■ **Task prompt**
Repeat nothing but the lines below running from the one containing "ATOM 2 C CA" to the one containing "ATOM 15 C CA". Keep both end lines.

■ **Records for this exercise**
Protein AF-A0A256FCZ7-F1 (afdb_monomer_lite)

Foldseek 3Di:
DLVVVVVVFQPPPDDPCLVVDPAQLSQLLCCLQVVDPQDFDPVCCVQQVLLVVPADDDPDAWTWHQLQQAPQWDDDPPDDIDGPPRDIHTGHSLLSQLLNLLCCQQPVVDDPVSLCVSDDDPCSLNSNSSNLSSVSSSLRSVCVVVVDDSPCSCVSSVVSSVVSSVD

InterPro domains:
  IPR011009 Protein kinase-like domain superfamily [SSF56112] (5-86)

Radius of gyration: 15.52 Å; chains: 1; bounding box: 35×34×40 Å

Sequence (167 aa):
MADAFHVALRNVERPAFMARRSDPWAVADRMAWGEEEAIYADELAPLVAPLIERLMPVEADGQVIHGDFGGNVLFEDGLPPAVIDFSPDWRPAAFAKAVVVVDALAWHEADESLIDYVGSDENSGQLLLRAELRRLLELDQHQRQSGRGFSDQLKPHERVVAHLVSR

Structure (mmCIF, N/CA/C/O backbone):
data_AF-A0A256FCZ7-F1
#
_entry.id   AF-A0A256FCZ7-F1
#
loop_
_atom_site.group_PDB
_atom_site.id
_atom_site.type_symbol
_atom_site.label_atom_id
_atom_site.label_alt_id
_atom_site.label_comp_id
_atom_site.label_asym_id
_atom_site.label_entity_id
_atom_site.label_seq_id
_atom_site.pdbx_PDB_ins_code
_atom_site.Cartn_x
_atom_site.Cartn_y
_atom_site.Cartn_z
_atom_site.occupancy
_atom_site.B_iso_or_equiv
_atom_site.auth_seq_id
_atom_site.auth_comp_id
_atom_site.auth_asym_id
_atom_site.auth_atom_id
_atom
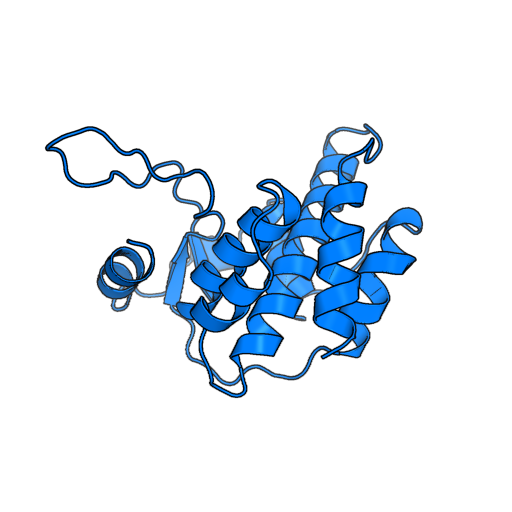_site.pdbx_PDB_model_num
ATOM 1 N N . MET A 1 1 ? -5.733 7.194 13.924 1.00 85.94 1 MET A N 1
ATOM 2 C CA . MET A 1 1 ? -6.992 6.857 13.219 1.00 85.94 1 MET A CA 1
ATOM 3 C C . MET A 1 1 ? -6.886 5.521 12.495 1.00 85.94 1 MET A C 1
ATOM 5 O O . MET A 1 1 ? -7.689 4.650 12.800 1.00 85.94 1 MET A O 1
ATOM 9 N N . ALA A 1 2 ? -5.890 5.328 11.617 1.00 90.31 2 ALA A N 1
ATOM 10 C CA . ALA A 1 2 ? -5.680 4.063 10.901 1.00 90.31 2 ALA A CA 1
ATOM 11 C C . ALA A 1 2 ? -5.720 2.832 11.824 1.00 90.31 2 ALA A C 1
ATOM 13 O O . ALA A 1 2 ? -6.506 1.926 11.576 1.00 90.31 2 ALA A O 1
ATOM 14 N N . ASP A 1 3 ? -4.977 2.832 12.935 1.00 92.25 3 ASP A N 1
ATOM 15 C CA . ASP A 1 3 ? -4.998 1.700 13.876 1.00 92.25 3 ASP A CA 1
ATOM 16 C C . ASP A 1 3 ? -6.395 1.424 14.443 1.00 92.25 3 ASP A C 1
ATOM 18 O O . ASP A 1 3 ? -6.855 0.289 14.426 1.00 92.25 3 ASP A O 1
ATOM 22 N N . ALA A 1 4 ? -7.106 2.459 14.901 1.00 94.38 4 ALA A N 1
ATOM 23 C CA . ALA A 1 4 ? -8.440 2.303 15.479 1.00 94.38 4 ALA A CA 1
ATOM 24 C C . ALA A 1 4 ? -9.448 1.734 14.467 1.00 94.38 4 ALA A C 1
ATOM 26 O O . ALA A 1 4 ? -10.247 0.866 14.820 1.00 94.38 4 ALA A O 1
ATOM 27 N N . PHE A 1 5 ? -9.383 2.187 13.211 1.00 95.69 5 PHE A N 1
ATOM 28 C CA . PHE A 1 5 ? -10.229 1.686 12.130 1.00 95.69 5 PHE A CA 1
ATOM 29 C C . PHE A 1 5 ? -9.969 0.196 11.857 1.00 95.69 5 PHE A C 1
ATOM 31 O O . PHE A 1 5 ? -10.899 -0.607 11.872 1.00 95.69 5 PHE A O 1
ATOM 38 N N . HIS A 1 6 ? -8.705 -0.203 11.704 1.00 95.81 6 HIS A N 1
ATOM 39 C CA . HIS A 1 6 ? -8.340 -1.598 11.433 1.00 95.81 6 HIS A CA 1
ATOM 40 C C . HIS A 1 6 ? -8.599 -2.520 12.633 1.00 95.81 6 HIS A C 1
ATOM 42 O O . HIS A 1 6 ? -9.133 -3.615 12.482 1.00 95.81 6 HIS A O 1
ATOM 48 N N . VAL A 1 7 ? -8.372 -2.046 13.861 1.00 96.75 7 VAL A N 1
ATOM 49 C CA . VAL A 1 7 ? -8.753 -2.771 15.084 1.00 96.75 7 VAL A CA 1
ATOM 50 C C . VAL A 1 7 ? -10.255 -3.068 15.125 1.00 96.75 7 VAL A C 1
ATOM 52 O O . VAL A 1 7 ? -10.637 -4.127 15.631 1.00 96.75 7 VAL A O 1
ATOM 55 N N . ALA A 1 8 ? -11.105 -2.179 14.601 1.00 96.56 8 ALA A N 1
ATOM 56 C CA . ALA A 1 8 ? -12.546 -2.410 14.510 1.00 96.56 8 ALA A CA 1
ATOM 57 C C . ALA A 1 8 ? -12.916 -3.460 13.442 1.00 96.56 8 ALA A C 1
ATOM 59 O O . ALA A 1 8 ? -13.921 -4.153 13.593 1.00 96.56 8 ALA A O 1
ATOM 60 N N . LEU A 1 9 ? -12.086 -3.623 12.407 1.00 96.44 9 LEU A N 1
ATOM 61 C CA . LEU A 1 9 ? -12.281 -4.585 11.318 1.00 96.44 9 LEU A CA 1
ATOM 62 C C . LEU A 1 9 ? -11.648 -5.961 11.568 1.00 96.44 9 LEU A C 1
ATOM 64 O O . LEU A 1 9 ? -11.960 -6.902 10.846 1.00 96.44 9 LEU A O 1
ATOM 68 N N . ARG A 1 10 ? -10.813 -6.121 12.603 1.00 96.56 10 ARG A N 1
ATOM 69 C CA . ARG A 1 10 ? -10.013 -7.342 12.841 1.00 96.56 10 ARG A CA 1
ATOM 70 C C . ARG A 1 10 ? -10.791 -8.666 12.890 1.00 96.56 10 ARG A C 1
ATOM 72 O O . ARG A 1 10 ? -10.208 -9.716 12.666 1.00 96.56 10 ARG A O 1
ATOM 79 N N . ASN A 1 11 ? -12.081 -8.620 13.229 1.00 96.69 11 ASN A N 1
ATOM 80 C CA . ASN A 1 11 ? -12.945 -9.802 13.345 1.00 96.69 11 ASN A CA 1
ATOM 81 C C . ASN A 1 11 ? -13.846 -10.009 12.115 1.00 96.69 11 ASN A C 1
ATOM 83 O O . ASN A 1 11 ? -14.713 -10.879 12.130 1.00 96.69 11 ASN A O 1
ATOM 87 N N . VAL A 1 12 ? -13.699 -9.184 11.078 1.00 96.69 12 VAL A N 1
ATOM 88 C CA . VAL A 1 12 ? -14.427 -9.345 9.821 1.00 96.69 12 VAL A CA 1
ATOM 89 C C . VAL A 1 12 ? -13.740 -10.441 9.013 1.00 96.69 12 VAL A C 1
ATOM 91 O O . VAL A 1 12 ? -12.576 -10.313 8.636 1.00 96.69 12 VAL A O 1
ATOM 94 N N . GLU A 1 13 ? -14.465 -11.525 8.744 1.00 96.25 13 GLU A N 1
ATOM 95 C CA . GLU A 1 13 ? -13.989 -12.592 7.862 1.00 96.25 13 GLU A CA 1
ATOM 96 C C . GLU A 1 13 ? -13.718 -12.062 6.451 1.00 96.25 13 GLU A C 1
ATOM 98 O O . GLU A 1 13 ? -14.410 -11.153 5.989 1.00 96.25 13 GLU A O 1
ATOM 103 N N . ARG A 1 14 ? -12.754 -12.665 5.739 1.00 95.88 14 ARG A N 1
ATOM 104 C CA . ARG A 1 14 ? -12.413 -12.285 4.360 1.00 95.88 14 ARG A CA 1
ATOM 105 C C . ARG A 1 14 ? -13.647 -12.375 3.455 1.00 95.88 14 ARG A C 1
ATOM 107 O O . ARG A 1 14 ? -14.081 -13.486 3.139 1.00 95.88 14 ARG A O 1
ATOM 114 N N . PRO A 1 15 ? -14.187 -11.249 2.956 1.00 93.81 15 PRO A N 1
ATOM 115 C CA . PRO A 1 15 ? -15.349 -11.292 2.083 1.00 93.81 15 PRO A CA 1
ATOM 116 C C . PRO A 1 15 ? -15.037 -12.002 0.762 1.00 93.81 15 PRO A C 1
ATOM 118 O O . PRO A 1 15 ? -14.051 -11.698 0.089 1.00 93.81 15 PRO A O 1
ATOM 121 N N . ALA A 1 16 ? -15.920 -12.909 0.336 1.00 93.62 16 ALA A N 1
ATOM 122 C CA . ALA A 1 16 ? -15.700 -13.748 -0.846 1.00 93.62 16 ALA A CA 1
ATOM 123 C C . ALA A 1 16 ? -15.507 -12.962 -2.159 1.00 93.62 16 ALA A C 1
ATOM 125 O O . ALA A 1 16 ? -14.889 -13.470 -3.096 1.00 93.62 16 ALA A O 1
ATOM 126 N N . PHE A 1 17 ? -16.026 -11.731 -2.249 1.00 92.44 17 PHE A N 1
ATOM 127 C CA . PHE A 1 17 ? -15.859 -10.892 -3.437 1.00 92.44 17 PHE A CA 1
ATOM 128 C C . PHE A 1 17 ? -14.410 -10.422 -3.631 1.00 92.44 17 PHE A C 1
ATOM 130 O O . PHE A 1 17 ? -14.007 -10.210 -4.770 1.00 92.44 17 PHE A O 1
ATOM 137 N N . MET A 1 18 ? -13.614 -10.301 -2.559 1.00 91.81 18 MET A N 1
ATOM 138 C CA . MET A 1 18 ? -12.233 -9.808 -2.642 1.00 91.81 18 MET A CA 1
ATOM 139 C C . MET A 1 18 ? -11.362 -10.693 -3.529 1.00 91.81 18 MET A C 1
ATOM 141 O O . MET A 1 18 ? -10.581 -10.191 -4.326 1.00 91.81 18 MET A O 1
ATOM 145 N N . ALA A 1 19 ? -11.542 -12.014 -3.444 1.00 87.81 19 ALA A N 1
ATOM 146 C CA . ALA A 1 19 ? -10.809 -12.973 -4.268 1.00 87.81 19 ALA A CA 1
ATOM 147 C C . ALA A 1 19 ? -11.163 -12.892 -5.767 1.00 87.81 19 ALA A C 1
ATOM 149 O O . ALA A 1 19 ? -10.493 -13.509 -6.586 1.00 87.81 19 ALA A O 1
ATOM 150 N N . ARG A 1 20 ? -12.231 -12.170 -6.131 1.00 90.94 20 ARG A N 1
ATOM 151 C CA . ARG A 1 20 ? -12.725 -12.032 -7.510 1.00 90.94 20 ARG A CA 1
ATOM 152 C C . ARG A 1 20 ? -12.463 -10.646 -8.097 1.00 90.94 20 ARG A C 1
ATOM 154 O O . ARG A 1 20 ? -12.833 -10.408 -9.243 1.00 90.94 20 ARG A O 1
ATOM 161 N N . ARG A 1 21 ? -11.887 -9.724 -7.319 1.00 93.94 21 ARG A N 1
ATOM 162 C CA . ARG A 1 21 ? -11.595 -8.363 -7.771 1.00 93.94 21 ARG A CA 1
ATOM 163 C C . ARG A 1 21 ? -10.518 -8.389 -8.853 1.00 93.94 21 ARG A C 1
ATOM 165 O O . ARG A 1 21 ? -9.438 -8.943 -8.657 1.00 93.94 21 ARG A O 1
ATOM 172 N N . SER A 1 22 ? -10.819 -7.762 -9.981 1.00 92.75 22 SER A N 1
ATOM 173 C CA . SER A 1 22 ? -9.917 -7.616 -11.129 1.00 92.75 22 SER A CA 1
ATOM 174 C C . SER A 1 22 ? -9.752 -6.152 -11.544 1.00 92.75 22 SER A C 1
ATOM 176 O O . SER A 1 22 ? -9.361 -5.870 -12.673 1.00 92.75 22 SER A O 1
ATOM 178 N N . ASP A 1 23 ? -10.131 -5.221 -10.667 1.00 92.19 23 ASP A N 1
ATOM 179 C CA . ASP A 1 23 ? -9.869 -3.796 -10.843 1.00 92.19 23 ASP A CA 1
ATOM 180 C C . ASP A 1 23 ? -8.355 -3.492 -10.748 1.00 92.19 23 ASP A C 1
ATOM 182 O O . ASP A 1 23 ? -7.618 -4.289 -10.161 1.00 92.19 23 ASP A O 1
ATOM 186 N N . PRO A 1 24 ? -7.883 -2.
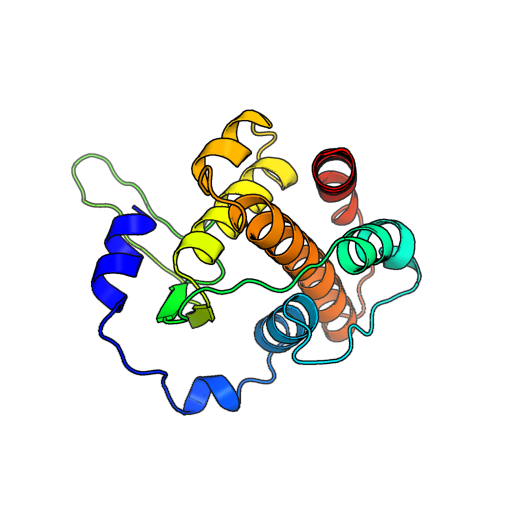361 -11.314 1.00 92.12 24 PRO A N 1
ATOM 187 C CA . PRO A 1 24 ? -6.478 -1.935 -11.286 1.00 92.12 24 PRO A CA 1
ATOM 188 C C . PRO A 1 24 ? -5.787 -2.076 -9.935 1.00 92.12 24 PRO A C 1
ATOM 190 O O . PRO A 1 24 ? -4.682 -2.607 -9.864 1.00 92.12 24 PRO A O 1
ATOM 193 N N . TRP A 1 25 ? -6.457 -1.641 -8.868 1.00 92.56 25 TRP A N 1
ATOM 194 C CA . TRP A 1 25 ? -5.918 -1.665 -7.514 1.00 92.56 25 TRP A CA 1
ATOM 195 C C . TRP A 1 25 ? -5.736 -3.095 -7.013 1.00 92.56 25 TRP A C 1
ATOM 197 O O . TRP A 1 25 ? -4.681 -3.436 -6.490 1.00 92.56 25 TRP A O 1
ATOM 207 N N . ALA A 1 26 ? -6.723 -3.966 -7.242 1.00 94.75 26 ALA A N 1
ATOM 208 C CA . ALA A 1 26 ? -6.614 -5.376 -6.876 1.00 94.75 26 ALA A CA 1
ATOM 209 C C . ALA A 1 26 ? -5.508 -6.112 -7.651 1.00 94.75 26 ALA A C 1
ATOM 211 O O . ALA A 1 26 ? -4.870 -7.006 -7.099 1.00 94.75 26 ALA A O 1
ATOM 212 N N . VAL A 1 27 ? -5.280 -5.761 -8.921 1.00 95.56 27 VAL A N 1
ATOM 213 C CA . VAL A 1 27 ? -4.181 -6.320 -9.728 1.00 95.56 27 VAL A CA 1
ATOM 214 C C . VAL A 1 27 ? -2.827 -5.847 -9.192 1.00 95.56 27 VAL A C 1
ATOM 216 O O . VAL A 1 27 ? -1.965 -6.675 -8.903 1.00 95.56 27 VAL A O 1
ATOM 219 N N . ALA A 1 28 ? -2.659 -4.538 -8.992 1.00 96.75 28 ALA A N 1
ATOM 220 C CA . ALA A 1 28 ? -1.427 -3.958 -8.462 1.00 96.75 28 ALA A CA 1
ATOM 221 C C . ALA A 1 28 ? -1.086 -4.486 -7.058 1.00 96.75 28 ALA A C 1
ATOM 223 O O . ALA A 1 28 ? 0.071 -4.795 -6.780 1.00 96.75 28 ALA A O 1
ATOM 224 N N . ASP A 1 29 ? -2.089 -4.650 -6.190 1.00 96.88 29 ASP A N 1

■ **Result for this task**
ATOM 2 C CA . MET A 1 1 ? -6.992 6.857 13.219 1.00 85.94 1 MET A CA 1
ATOM 3 C C . MET A 1 1 ? -6.886 5.521 12.495 1.00 85.94 1 MET A C 1
ATOM 5 O O . MET A 1 1 ? -7.689 4.650 12.800 1.00 85.94 1 MET A O 1
ATOM 9 N N . ALA A 1 2 ? -5.890 5.328 11.617 1.00 90.31 2 ALA A N 1
ATOM 10 C CA . ALA A 1 2 ? -5.680 4.063 10.901 1.00 90.31 2 ALA A CA 1
ATOM 11 C C . ALA A 1 2 ? -5.720 2.832 11.824 1.00 90.31 2 ALA A C 1
ATOM 13 O O . ALA A 1 2 ? -6.506 1.926 11.576 1.00 90.31 2 ALA A O 1
ATOM 14 N N . ASP A 1 3 ? -4.977 2.832 12.935 1.00 92.25 3 ASP A N 1
ATOM 15 C CA . ASP A 1 3 ? -4.998 1.700 13.876 1.00 92.25 3 ASP A CA 1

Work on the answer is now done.